[Opening RECORD EXTRACTS section]

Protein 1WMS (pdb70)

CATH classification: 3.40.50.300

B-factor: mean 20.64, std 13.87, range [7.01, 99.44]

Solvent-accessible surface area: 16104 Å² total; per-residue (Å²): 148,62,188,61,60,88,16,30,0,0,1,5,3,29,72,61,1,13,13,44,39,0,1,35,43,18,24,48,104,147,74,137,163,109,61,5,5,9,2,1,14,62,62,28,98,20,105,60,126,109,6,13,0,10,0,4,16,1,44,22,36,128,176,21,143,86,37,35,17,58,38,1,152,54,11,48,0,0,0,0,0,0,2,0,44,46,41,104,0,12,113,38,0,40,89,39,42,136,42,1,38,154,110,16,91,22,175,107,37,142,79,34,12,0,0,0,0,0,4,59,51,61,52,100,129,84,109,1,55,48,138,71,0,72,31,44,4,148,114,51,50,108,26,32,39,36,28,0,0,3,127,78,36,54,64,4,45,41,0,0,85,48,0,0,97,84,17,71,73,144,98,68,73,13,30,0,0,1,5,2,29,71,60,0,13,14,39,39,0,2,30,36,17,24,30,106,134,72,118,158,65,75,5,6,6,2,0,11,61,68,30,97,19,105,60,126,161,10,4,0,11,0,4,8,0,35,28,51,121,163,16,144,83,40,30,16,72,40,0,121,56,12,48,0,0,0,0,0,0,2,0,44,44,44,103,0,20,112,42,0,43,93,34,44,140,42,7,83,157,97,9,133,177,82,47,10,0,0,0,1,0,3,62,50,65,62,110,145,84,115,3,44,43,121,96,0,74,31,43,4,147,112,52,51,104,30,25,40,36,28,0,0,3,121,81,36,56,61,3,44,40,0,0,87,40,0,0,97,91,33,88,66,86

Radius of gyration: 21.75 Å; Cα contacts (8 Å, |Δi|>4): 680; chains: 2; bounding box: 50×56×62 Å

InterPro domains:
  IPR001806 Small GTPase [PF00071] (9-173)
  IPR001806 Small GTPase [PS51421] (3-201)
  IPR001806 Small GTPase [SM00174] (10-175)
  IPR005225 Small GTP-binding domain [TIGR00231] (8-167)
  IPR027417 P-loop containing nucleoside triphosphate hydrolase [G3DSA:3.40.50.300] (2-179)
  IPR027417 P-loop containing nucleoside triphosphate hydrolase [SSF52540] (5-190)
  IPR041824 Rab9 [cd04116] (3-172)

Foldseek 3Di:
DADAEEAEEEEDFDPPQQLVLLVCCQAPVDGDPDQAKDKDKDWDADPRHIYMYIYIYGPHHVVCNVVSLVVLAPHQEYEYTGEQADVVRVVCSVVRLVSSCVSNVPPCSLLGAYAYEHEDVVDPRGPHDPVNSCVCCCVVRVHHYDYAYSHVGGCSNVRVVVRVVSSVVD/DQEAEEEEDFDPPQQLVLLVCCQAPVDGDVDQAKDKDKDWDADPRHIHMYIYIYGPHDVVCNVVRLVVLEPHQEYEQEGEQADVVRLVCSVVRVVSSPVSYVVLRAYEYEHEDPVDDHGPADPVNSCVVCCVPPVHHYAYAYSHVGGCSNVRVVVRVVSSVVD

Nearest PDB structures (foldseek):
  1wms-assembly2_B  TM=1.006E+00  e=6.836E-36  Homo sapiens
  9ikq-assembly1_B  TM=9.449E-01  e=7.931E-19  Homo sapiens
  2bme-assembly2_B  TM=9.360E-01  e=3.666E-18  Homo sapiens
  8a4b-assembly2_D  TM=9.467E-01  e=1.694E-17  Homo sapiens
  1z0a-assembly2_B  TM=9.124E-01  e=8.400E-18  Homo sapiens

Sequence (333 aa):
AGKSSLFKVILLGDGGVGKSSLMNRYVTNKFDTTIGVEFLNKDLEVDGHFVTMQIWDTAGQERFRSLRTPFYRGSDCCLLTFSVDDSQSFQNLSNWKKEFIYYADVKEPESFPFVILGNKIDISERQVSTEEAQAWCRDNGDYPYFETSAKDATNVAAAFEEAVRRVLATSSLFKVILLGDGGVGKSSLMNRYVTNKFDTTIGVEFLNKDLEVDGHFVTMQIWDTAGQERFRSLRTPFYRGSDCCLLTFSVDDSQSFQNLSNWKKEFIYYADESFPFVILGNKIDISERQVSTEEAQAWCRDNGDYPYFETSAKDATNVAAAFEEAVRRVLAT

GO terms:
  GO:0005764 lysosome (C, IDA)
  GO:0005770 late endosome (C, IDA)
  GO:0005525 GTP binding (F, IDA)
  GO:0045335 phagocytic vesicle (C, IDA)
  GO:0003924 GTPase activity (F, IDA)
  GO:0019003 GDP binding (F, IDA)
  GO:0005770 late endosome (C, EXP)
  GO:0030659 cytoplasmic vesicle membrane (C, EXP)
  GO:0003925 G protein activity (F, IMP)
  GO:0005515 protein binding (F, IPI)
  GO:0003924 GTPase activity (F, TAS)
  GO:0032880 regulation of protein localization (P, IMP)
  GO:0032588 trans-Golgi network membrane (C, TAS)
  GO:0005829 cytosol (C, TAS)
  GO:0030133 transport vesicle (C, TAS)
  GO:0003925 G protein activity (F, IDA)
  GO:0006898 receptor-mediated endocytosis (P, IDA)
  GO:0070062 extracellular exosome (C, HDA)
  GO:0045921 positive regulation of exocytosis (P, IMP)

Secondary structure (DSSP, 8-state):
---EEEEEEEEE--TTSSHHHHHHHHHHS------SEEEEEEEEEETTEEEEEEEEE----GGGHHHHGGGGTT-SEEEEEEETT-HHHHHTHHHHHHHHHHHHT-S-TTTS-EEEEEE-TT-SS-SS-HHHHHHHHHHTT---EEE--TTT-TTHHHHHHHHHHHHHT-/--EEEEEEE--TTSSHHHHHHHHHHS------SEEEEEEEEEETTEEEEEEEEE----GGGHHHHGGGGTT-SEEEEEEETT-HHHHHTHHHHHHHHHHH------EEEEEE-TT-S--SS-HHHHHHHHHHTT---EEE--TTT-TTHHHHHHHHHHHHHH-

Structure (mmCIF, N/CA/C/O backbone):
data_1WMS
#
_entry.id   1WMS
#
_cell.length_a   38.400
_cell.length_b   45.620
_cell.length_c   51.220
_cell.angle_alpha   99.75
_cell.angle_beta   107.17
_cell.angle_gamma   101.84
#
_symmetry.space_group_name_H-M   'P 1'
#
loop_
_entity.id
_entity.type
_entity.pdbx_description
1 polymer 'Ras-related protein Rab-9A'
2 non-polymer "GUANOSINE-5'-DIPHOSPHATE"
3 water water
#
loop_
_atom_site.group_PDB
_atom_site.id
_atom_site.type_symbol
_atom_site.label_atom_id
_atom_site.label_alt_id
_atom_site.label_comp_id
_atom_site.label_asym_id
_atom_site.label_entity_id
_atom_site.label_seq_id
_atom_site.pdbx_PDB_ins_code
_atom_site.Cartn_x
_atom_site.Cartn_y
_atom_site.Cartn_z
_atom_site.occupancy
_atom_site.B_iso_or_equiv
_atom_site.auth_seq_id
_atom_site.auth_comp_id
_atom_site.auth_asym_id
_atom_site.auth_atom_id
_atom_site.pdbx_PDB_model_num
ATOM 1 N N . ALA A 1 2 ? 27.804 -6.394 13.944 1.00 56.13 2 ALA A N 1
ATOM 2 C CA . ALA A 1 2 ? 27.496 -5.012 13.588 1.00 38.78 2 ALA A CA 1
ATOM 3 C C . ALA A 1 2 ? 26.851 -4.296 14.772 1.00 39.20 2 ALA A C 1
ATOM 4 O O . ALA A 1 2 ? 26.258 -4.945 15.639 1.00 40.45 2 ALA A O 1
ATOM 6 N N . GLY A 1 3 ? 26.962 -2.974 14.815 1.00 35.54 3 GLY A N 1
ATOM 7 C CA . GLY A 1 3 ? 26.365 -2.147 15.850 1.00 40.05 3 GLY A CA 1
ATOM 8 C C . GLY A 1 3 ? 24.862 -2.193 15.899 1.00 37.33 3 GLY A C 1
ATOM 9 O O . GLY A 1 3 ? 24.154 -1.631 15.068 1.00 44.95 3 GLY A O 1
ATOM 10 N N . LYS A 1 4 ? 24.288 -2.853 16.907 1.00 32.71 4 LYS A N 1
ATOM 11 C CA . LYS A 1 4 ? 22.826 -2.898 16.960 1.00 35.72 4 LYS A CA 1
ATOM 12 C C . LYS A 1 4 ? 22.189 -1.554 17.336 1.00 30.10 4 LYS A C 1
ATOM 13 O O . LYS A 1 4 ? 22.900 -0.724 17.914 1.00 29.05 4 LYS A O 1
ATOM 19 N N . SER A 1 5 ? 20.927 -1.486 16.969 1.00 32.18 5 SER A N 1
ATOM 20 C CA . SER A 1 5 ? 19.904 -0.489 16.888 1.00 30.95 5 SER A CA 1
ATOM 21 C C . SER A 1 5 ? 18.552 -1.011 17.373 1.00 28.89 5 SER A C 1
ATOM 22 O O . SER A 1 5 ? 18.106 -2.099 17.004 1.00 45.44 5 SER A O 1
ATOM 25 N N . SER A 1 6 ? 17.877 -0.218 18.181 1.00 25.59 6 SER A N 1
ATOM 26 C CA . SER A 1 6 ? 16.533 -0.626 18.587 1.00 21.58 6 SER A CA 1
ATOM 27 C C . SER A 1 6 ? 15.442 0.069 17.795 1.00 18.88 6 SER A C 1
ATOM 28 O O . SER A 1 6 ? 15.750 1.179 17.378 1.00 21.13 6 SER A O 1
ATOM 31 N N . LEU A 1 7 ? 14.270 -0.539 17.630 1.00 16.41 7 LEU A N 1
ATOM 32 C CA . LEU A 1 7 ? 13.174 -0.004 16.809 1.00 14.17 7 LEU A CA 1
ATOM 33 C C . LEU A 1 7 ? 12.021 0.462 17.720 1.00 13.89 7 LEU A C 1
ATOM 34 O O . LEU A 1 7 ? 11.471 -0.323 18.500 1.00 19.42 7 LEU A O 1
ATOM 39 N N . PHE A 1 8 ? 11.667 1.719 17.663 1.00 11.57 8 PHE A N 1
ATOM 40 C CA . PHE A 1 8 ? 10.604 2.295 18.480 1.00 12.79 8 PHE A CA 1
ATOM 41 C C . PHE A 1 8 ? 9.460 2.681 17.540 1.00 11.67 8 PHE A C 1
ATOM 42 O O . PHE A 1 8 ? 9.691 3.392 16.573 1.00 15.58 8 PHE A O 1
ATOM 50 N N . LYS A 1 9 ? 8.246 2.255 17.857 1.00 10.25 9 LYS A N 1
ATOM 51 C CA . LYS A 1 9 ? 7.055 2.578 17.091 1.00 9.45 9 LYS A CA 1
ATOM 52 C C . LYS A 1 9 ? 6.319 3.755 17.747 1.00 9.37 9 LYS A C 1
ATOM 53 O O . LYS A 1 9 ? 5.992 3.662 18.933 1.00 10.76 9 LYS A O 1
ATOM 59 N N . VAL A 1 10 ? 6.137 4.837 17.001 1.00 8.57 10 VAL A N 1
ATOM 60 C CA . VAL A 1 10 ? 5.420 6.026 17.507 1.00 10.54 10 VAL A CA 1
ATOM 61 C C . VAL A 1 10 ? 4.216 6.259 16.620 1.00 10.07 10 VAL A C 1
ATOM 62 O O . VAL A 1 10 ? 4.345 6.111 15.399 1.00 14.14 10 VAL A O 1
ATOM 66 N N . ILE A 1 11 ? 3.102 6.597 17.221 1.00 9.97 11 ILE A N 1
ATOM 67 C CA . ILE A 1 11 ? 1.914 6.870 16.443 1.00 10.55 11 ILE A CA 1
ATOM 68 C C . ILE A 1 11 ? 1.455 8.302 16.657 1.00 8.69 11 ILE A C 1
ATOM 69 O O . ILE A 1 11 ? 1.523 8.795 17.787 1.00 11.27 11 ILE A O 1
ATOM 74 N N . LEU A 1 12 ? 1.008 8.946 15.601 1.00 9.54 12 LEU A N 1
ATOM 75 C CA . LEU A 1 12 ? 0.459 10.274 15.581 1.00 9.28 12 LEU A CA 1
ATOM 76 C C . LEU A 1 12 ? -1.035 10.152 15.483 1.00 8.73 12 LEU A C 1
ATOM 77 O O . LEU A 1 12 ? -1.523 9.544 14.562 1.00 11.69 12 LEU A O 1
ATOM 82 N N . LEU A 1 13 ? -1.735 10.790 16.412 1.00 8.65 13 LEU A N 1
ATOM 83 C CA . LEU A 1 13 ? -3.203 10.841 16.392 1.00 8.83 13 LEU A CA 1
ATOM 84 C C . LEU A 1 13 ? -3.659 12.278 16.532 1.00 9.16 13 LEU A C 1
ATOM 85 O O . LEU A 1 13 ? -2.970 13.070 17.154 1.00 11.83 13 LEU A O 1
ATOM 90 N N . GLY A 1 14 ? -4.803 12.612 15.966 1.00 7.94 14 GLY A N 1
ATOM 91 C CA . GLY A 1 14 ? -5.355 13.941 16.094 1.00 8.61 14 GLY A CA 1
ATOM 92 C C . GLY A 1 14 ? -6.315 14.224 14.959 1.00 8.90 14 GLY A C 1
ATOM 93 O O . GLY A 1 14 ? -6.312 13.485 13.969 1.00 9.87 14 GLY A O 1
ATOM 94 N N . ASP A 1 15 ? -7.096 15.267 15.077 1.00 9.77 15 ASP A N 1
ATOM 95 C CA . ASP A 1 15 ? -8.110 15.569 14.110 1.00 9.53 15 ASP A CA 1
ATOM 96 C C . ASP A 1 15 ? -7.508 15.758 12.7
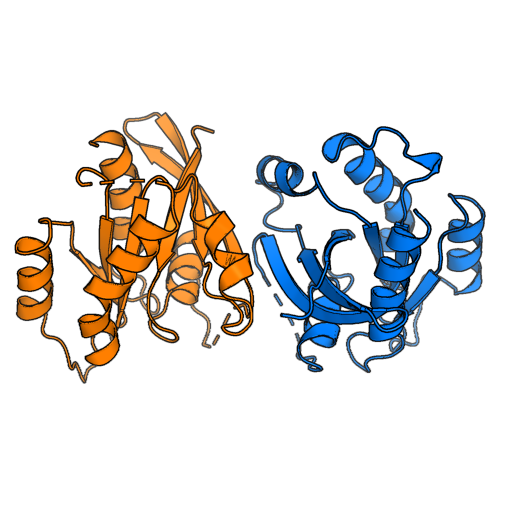15 1.00 9.85 15 ASP A C 1
ATOM 97 O O . ASP A 1 15 ? -6.370 16.163 12.511 1.00 9.35 15 ASP A O 1
ATOM 102 N N . GLY A 1 16 ? -8.344 15.490 11.723 1.00 10.63 16 GLY A N 1
ATOM 103 C CA . GLY A 1 16 ? -7.951 15.812 10.356 1.00 11.06 16 GLY A CA 1
ATOM 104 C C . GLY A 1 16 ? -7.555 17.282 10.214 1.00 9.58 16 GLY A C 1
ATOM 105 O O . GLY A 1 16 ? -8.222 18.169 10.737 1.00 11.02 16 GLY A O 1
ATOM 106 N N . GLY A 1 17 ? -6.447 17.497 9.499 1.00 9.36 17 GLY A N 1
ATOM 107 C CA . GLY A 1 17 ? -6.026 18.835 9.184 1.00 9.99 17 GLY A CA 1
ATOM 108 C C . GLY A 1 17 ? -5.088 19.473 10.168 1.00 9.37 17 GLY A C 1
ATOM 109 O O . GLY A 1 17 ? -4.658 20.616 9.912 1.00 10.80 17 GLY A O 1
ATOM 110 N N . VAL A 1 18 ? -4.792 18.840 11.272 1.00 8.56 18 VAL A N 1
ATOM 111 C CA . VAL A 1 18 ? -3.943 19.490 12.271 1.00 8.55 18 VAL A CA 1
ATOM 112 C C . VAL A 1 18 ? -2.474 19.497 11.876 1.00 7.79 18 VAL A C 1
ATOM 113 O O . VAL A 1 18 ? -1.728 20.342 12.435 1.00 9.05 18 VAL A O 1
ATOM 117 N N . GLY A 1 19 ? -2.071 18.652 10.952 1.00 8.39 19 GLY A N 1
ATOM 118 C CA . GLY A 1 19 ? -0.696 18.691 10.467 1.00 8.32 19 GLY A CA 1
ATOM 119 C C . GLY A 1 19 ? 0.064 17.419 10.730 1.00 8.36 19 GLY A C 1
ATOM 120 O O . GLY A 1 19 ? 1.321 17.451 10.649 1.00 8.47 19 GLY A O 1
ATOM 121 N N . LYS A 1 20 ? -0.563 16.299 11.005 1.00 8.81 20 LYS A N 1
ATOM 122 C CA . LYS A 1 20 ? 0.136 15.040 11.297 1.00 7.69 20 LYS A CA 1
ATOM 123 C C . LYS A 1 20 ? 1.039 14.596 10.166 1.00 8.44 20 LYS A C 1
ATOM 124 O O . LYS A 1 20 ? 2.252 14.288 10.348 1.00 9.17 20 LYS A O 1
ATOM 130 N N . SER A 1 21 ? 0.497 14.514 8.970 1.00 9.43 21 SER A N 1
ATOM 131 C CA . SER A 1 21 ? 1.314 14.103 7.853 1.00 9.81 21 SER A CA 1
ATOM 132 C C . SER A 1 21 ? 2.459 15.057 7.615 1.00 9.75 21 SER A C 1
ATOM 133 O O . SER A 1 21 ? 3.582 14.638 7.321 1.00 9.97 21 SER A O 1
ATOM 136 N N . SER A 1 22 ? 2.165 16.345 7.685 1.00 9.48 22 SER A N 1
ATOM 137 C CA . SER A 1 22 ? 3.182 17.362 7.460 1.00 9.58 22 SER A CA 1
ATOM 138 C C . SER A 1 22 ? 4.284 17.267 8.519 1.00 9.85 22 SER A C 1
ATOM 139 O O . SER A 1 22 ? 5.454 17.443 8.182 1.00 9.41 22 SER A O 1
ATOM 142 N N . LEU A 1 23 ? 3.957 16.998 9.753 1.00 8.71 23 LEU A N 1
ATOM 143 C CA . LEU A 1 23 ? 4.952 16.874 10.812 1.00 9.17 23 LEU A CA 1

[Closing RECORD EXTRACTS section]

**TASK REQUIREMENTS:** There is a run of lines above from the one with "ATOM 34 O O" to the one with "ATOM 41 C C"; print exactly that run, both ends included, and nothing else.

**EXERCISE OUTPUT:**
ATOM 34 O O . LEU A 1 7 ? 11.471 -0.323 18.500 1.00 19.42 7 LEU A O 1
ATOM 39 N N . PHE A 1 8 ? 11.667 1.719 17.663 1.00 11.57 8 PHE A N 1
ATOM 40 C CA . PHE A 1 8 ? 10.604 2.295 18.480 1.00 12.79 8 PHE A CA 1
ATOM 41 C C . PHE A 1 8 ? 9.460 2.681 17.540 1.00 11.67 8 PHE A C 1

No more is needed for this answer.